◆ Problem to work on: Within the entries that follow, show each line where the word "RING" occurs.

◆ Stored data:
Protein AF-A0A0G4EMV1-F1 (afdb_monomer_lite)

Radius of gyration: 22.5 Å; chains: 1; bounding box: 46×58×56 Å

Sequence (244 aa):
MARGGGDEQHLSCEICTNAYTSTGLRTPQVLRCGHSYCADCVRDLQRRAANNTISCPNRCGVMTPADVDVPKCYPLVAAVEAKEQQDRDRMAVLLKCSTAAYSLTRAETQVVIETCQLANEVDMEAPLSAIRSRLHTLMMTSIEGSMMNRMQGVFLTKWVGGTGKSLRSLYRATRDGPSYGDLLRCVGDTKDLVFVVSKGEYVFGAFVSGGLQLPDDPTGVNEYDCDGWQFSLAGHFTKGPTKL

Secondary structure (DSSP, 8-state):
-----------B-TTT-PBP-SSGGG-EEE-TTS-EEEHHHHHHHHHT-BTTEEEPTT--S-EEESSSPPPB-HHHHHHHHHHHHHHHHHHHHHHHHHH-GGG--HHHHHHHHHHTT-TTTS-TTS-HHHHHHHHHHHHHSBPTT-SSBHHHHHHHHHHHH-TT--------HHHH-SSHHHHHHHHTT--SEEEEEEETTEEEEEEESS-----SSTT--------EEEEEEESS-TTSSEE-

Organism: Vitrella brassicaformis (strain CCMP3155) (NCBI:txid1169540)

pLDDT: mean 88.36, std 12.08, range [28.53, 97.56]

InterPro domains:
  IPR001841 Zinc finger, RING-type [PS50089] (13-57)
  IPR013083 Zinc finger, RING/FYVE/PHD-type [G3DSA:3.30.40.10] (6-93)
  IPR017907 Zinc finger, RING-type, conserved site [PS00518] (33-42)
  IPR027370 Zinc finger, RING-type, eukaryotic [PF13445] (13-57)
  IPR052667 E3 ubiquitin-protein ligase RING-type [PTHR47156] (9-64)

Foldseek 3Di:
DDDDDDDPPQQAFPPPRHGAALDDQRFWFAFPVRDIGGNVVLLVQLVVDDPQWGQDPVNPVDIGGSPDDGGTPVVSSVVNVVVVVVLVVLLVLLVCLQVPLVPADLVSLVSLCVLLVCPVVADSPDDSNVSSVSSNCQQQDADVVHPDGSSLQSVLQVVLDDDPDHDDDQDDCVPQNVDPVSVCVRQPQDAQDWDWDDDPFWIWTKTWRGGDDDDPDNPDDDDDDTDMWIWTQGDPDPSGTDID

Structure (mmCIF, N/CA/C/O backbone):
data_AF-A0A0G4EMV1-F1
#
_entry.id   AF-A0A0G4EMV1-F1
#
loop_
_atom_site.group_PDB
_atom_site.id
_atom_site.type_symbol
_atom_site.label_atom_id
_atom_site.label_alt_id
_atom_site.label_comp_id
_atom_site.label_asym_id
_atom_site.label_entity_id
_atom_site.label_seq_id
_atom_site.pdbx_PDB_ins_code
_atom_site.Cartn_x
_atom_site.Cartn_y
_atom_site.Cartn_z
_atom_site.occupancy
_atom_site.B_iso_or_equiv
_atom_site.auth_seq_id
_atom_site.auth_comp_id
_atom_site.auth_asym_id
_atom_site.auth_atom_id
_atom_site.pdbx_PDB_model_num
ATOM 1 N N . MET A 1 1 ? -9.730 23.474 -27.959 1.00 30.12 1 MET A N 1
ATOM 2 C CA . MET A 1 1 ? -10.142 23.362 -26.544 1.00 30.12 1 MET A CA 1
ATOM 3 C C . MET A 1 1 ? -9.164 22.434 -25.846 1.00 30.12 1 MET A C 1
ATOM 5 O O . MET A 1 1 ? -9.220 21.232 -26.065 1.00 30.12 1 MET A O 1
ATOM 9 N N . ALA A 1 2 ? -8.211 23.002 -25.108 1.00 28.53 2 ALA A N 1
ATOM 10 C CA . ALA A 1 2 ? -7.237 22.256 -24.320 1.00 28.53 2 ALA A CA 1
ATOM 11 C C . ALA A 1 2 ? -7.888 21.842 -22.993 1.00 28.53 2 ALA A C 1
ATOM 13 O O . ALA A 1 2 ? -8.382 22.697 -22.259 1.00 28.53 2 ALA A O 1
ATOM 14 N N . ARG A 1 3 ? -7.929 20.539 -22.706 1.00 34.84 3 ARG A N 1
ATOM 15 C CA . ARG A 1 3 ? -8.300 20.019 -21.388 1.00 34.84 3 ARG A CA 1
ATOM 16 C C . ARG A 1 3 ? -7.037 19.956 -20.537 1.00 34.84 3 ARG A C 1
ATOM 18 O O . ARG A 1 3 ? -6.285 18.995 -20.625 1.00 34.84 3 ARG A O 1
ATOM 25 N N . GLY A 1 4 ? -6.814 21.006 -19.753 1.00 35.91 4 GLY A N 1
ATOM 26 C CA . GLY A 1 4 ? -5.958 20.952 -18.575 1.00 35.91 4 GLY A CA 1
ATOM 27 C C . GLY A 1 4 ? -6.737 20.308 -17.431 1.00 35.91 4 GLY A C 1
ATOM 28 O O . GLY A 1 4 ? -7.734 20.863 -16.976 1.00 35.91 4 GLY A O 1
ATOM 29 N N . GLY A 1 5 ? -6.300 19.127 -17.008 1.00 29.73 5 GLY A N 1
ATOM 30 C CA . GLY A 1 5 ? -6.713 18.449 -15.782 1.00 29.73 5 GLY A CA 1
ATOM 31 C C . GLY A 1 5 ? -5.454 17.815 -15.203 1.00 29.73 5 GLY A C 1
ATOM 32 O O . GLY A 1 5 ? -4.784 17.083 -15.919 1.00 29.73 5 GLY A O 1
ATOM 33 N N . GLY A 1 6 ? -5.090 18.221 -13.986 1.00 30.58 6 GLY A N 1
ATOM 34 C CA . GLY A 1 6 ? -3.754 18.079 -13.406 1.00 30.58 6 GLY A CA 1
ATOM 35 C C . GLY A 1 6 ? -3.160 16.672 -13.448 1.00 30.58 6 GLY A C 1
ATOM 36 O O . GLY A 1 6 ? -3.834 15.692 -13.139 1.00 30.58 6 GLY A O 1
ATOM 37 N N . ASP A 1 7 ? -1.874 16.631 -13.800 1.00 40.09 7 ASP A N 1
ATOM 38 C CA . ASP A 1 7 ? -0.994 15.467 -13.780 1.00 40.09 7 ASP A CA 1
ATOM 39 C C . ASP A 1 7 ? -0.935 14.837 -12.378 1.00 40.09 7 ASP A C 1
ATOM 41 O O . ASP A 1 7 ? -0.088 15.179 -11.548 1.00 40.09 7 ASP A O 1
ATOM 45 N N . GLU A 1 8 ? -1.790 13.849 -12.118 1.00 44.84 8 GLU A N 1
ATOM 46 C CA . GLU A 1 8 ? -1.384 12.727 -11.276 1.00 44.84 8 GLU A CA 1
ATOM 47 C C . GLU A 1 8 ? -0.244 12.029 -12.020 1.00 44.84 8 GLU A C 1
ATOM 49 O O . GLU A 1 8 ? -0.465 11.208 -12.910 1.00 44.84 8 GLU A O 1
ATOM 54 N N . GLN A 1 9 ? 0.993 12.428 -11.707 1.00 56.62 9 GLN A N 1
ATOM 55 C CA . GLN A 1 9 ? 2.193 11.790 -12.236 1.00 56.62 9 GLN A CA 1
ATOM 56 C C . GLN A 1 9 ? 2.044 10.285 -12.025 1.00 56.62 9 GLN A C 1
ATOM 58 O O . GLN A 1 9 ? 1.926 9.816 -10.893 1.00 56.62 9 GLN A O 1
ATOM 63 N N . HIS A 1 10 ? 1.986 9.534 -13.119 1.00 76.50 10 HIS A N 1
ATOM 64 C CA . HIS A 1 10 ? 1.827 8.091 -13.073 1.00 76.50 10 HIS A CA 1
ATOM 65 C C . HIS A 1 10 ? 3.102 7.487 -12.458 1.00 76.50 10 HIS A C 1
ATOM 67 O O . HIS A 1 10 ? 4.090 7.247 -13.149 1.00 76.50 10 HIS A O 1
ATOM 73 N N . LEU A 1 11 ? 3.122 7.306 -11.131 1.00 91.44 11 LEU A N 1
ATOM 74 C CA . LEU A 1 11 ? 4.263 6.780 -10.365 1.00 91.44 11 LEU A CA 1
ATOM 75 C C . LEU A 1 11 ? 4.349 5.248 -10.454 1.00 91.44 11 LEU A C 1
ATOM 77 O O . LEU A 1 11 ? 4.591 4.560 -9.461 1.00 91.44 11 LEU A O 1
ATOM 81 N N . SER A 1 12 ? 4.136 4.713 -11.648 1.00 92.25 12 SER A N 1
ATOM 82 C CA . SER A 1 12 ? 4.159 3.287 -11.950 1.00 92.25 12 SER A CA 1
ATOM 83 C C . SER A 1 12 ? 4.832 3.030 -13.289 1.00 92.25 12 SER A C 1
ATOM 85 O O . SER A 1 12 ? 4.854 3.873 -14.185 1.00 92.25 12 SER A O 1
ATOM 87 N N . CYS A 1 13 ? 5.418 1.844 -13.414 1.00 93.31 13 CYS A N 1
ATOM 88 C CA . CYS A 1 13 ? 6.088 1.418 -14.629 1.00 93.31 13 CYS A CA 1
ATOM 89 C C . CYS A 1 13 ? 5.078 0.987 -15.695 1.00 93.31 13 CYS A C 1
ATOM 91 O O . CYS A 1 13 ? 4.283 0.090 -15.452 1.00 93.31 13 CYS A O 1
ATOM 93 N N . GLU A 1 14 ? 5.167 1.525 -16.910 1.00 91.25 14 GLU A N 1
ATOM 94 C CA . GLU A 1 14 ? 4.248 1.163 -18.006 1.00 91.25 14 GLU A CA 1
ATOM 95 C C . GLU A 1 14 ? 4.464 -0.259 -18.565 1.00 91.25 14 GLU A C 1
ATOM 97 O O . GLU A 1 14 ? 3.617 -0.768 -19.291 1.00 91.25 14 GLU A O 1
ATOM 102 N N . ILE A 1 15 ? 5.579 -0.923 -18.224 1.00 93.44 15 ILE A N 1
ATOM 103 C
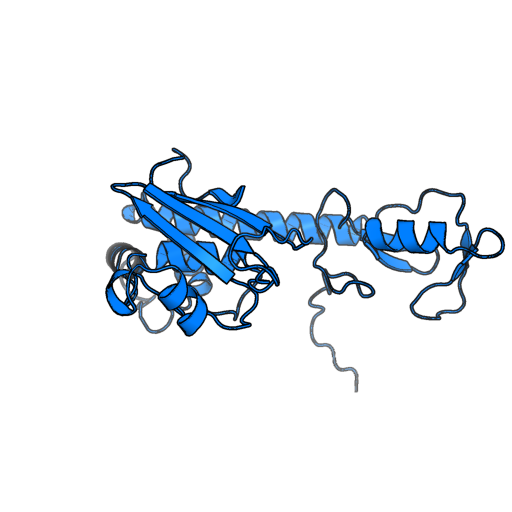 CA . ILE A 1 15 ? 5.861 -2.309 -18.646 1.00 93.44 15 ILE A CA 1
ATOM 104 C C . ILE A 1 15 ? 5.258 -3.311 -17.662 1.00 93.44 15 ILE A C 1
ATOM 106 O O . ILE A 1 15 ? 4.491 -4.181 -18.059 1.00 93.44 15 ILE A O 1
ATOM 110 N N . CYS A 1 16 ? 5.634 -3.224 -16.381 1.00 91.25 16 CYS A N 1
ATOM 111 C CA . CYS A 1 16 ? 5.203 -4.193 -15.367 1.00 91.25 16 CYS A CA 1
ATOM 112 C C . CYS A 1 16 ? 4.020 -3.717 -14.522 1.00 91.25 16 CYS A C 1
ATOM 114 O O . CYS A 1 16 ? 3.557 -4.462 -13.668 1.00 91.25 16 CYS A O 1
ATOM 116 N N . THR A 1 17 ? 3.542 -2.486 -14.719 1.00 88.94 17 THR A N 1
ATOM 117 C CA . THR A 1 17 ? 2.437 -1.833 -13.984 1.00 88.94 17 THR A CA 1
ATOM 118 C C . THR A 1 17 ? 2.659 -1.634 -12.481 1.00 88.94 17 THR A C 1
ATOM 120 O O . THR A 1 17 ? 1.851 -0.994 -11.814 1.00 88.94 17 THR A O 1
ATOM 123 N N . ASN A 1 18 ? 3.788 -2.103 -11.945 1.00 85.00 18 ASN A N 1
ATOM 124 C CA . ASN A 1 18 ? 4.146 -1.929 -10.544 1.00 85.00 18 ASN A CA 1
ATOM 125 C C . ASN A 1 18 ? 4.482 -0.469 -10.228 1.00 85.00 18 ASN A C 1
ATOM 127 O O . ASN A 1 18 ? 5.100 0.231 -11.037 1.00 85.00 18 ASN A O 1
ATOM 131 N N . ALA A 1 19 ? 4.118 -0.037 -9.019 1.00 89.81 19 ALA A N 1
ATOM 132 C CA . ALA A 1 19 ? 4.504 1.263 -8.486 1.00 89.81 19 ALA A CA 1
ATOM 133 C C . ALA A 1 19 ? 6.032 1.391 -8.394 1.00 89.81 19 ALA A C 1
ATOM 135 O O . ALA A 1 19 ? 6.739 0.426 -8.085 1.00 89.81 19 ALA A O 1
ATOM 136 N N . TYR A 1 20 ? 6.536 2.593 -8.661 1.00 93.38 20 TYR A N 1
ATOM 137 C CA . TYR A 1 20 ? 7.942 2.909 -8.464 1.00 93.38 20 TYR A CA 1
ATOM 138 C C . TYR A 1 20 ? 8.298 2.974 -6.979 1.00 93.38 20 TYR A C 1
ATOM 140 O O . TYR A 1 20 ? 7.471 3.316 -6.136 1.00 93.38 20 TYR A O 1
ATOM 148 N N . THR A 1 21 ? 9.565 2.699 -6.685 1.00 92.44 21 THR A N 1
ATOM 149 C CA . THR A 1 21 ? 10.188 2.937 -5.379 1.00 92.44 21 THR A CA 1
ATOM 150 C C . THR A 1 21 ? 11.341 3.918 -5.538 1.00 92.44 21 THR A C 1
ATOM 152 O O . THR A 1 21 ? 11.931 4.033 -6.614 1.00 92.44 21 THR A O 1
ATOM 155 N N . SER A 1 22 ? 11.696 4.625 -4.470 1.00 93.06 22 SER A N 1
ATOM 156 C CA . SER A 1 22 ? 12.862 5.524 -4.467 1.00 93.06 22 SER A CA 1
ATOM 157 C C . SER A 1 22 ? 14.197 4.780 -4.669 1.00 93.06 22 SER A C 1
ATOM 159 O O . SER A 1 22 ? 15.179 5.339 -5.170 1.00 93.06 22 SER A O 1
ATOM 161 N N . THR A 1 23 ? 14.239 3.491 -4.311 1.00 92.38 23 THR A N 1
ATOM 162 C CA . THR A 1 23 ? 15.446 2.648 -4.330 1.00 92.38 23 THR A CA 1
ATOM 163 C C . THR A 1 23 ? 15.176 1.215 -4.808 1.00 92.38 23 THR A C 1
ATOM 165 O O . THR A 1 23 ? 14.039 0.755 -4.848 1.00 92.38 23 THR A O 1
ATOM 168 N N . GLY A 1 24 ? 16.228 0.476 -5.180 1.00 92.75 24 GLY A N 1
ATOM 169 C CA . GLY A 1 24 ? 16.130 -0.935 -5.576 1.00 92.75 24 GLY A CA 1
ATOM 170 C C . GLY A 1 24 ? 15.597 -1.167 -6.997 1.00 92.75 24 GLY A C 1
ATOM 171 O O . GLY A 1 24 ? 15.713 -0.312 -7.876 1.00 92.75 24 GLY A O 1
ATOM 172 N N . LEU A 1 25 ? 15.020 -2.348 -7.235 1.00 93.44 25 LEU A N 1
ATOM 173 C CA . LEU A 1 25 ? 14.612 -2.820 -8.569 1.00 93.44 25 LEU A CA 1
ATOM 174 C C . LEU A 1 25 ? 13.438 -2.044 -9.181 1.00 93.44 25 LEU A C 1
ATOM 176 O O . LEU A 1 25 ? 13.290 -2.000 -10.404 1.00 93.44 25 LEU A O 1
ATOM 180 N N . ARG A 1 26 ? 12.616 -1.406 -8.342 1.00 94.38 26 ARG A N 1
ATOM 181 C CA . ARG A 1 26 ? 11.503 -0.562 -8.785 1.00 94.38 26 ARG A CA 1
ATOM 182 C C . ARG A 1 26 ? 11.884 0.923 -8.908 1.00 94.38 26 ARG A C 1
ATOM 184 O O . ARG A 1 26 ? 11.010 1.744 -9.155 1.00 94.38 26 ARG A O 1
ATOM 191 N N . THR A 1 27 ? 13.176 1.271 -8.838 1.00 96.44 27 THR A N 1
ATOM 192 C CA . THR A 1 27 ? 13.647 2.647 -9.101 1.00 96.44 27 THR A CA 1
ATOM 193 C C . THR A 1 27 ? 13.407 3.033 -10.563 1.00 96.44 27 THR A C 1
ATOM 195 O O . THR A 1 27 ? 13.812 2.267 -11.441 1.00 96.44 27 THR A O 1
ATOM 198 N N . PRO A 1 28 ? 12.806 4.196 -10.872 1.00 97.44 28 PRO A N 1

◆ Response:
  IPR001841 Zinc finger, RING-type [PS50089] (13-57)
  IPR013083 Zinc finger, RING/FYVE/PHD-type [G3DSA:3.30.40.10] (6-93)
  IPR017907 Zinc finger, RING-type, conserved site [PS00518] (33-42)
  IPR027370 Zinc finger, RING-type, eukaryotic [PF13445] (13-57)
  IPR052667 E3 ubiquitin-protein ligase RING-type [PTHR47156] (9-64)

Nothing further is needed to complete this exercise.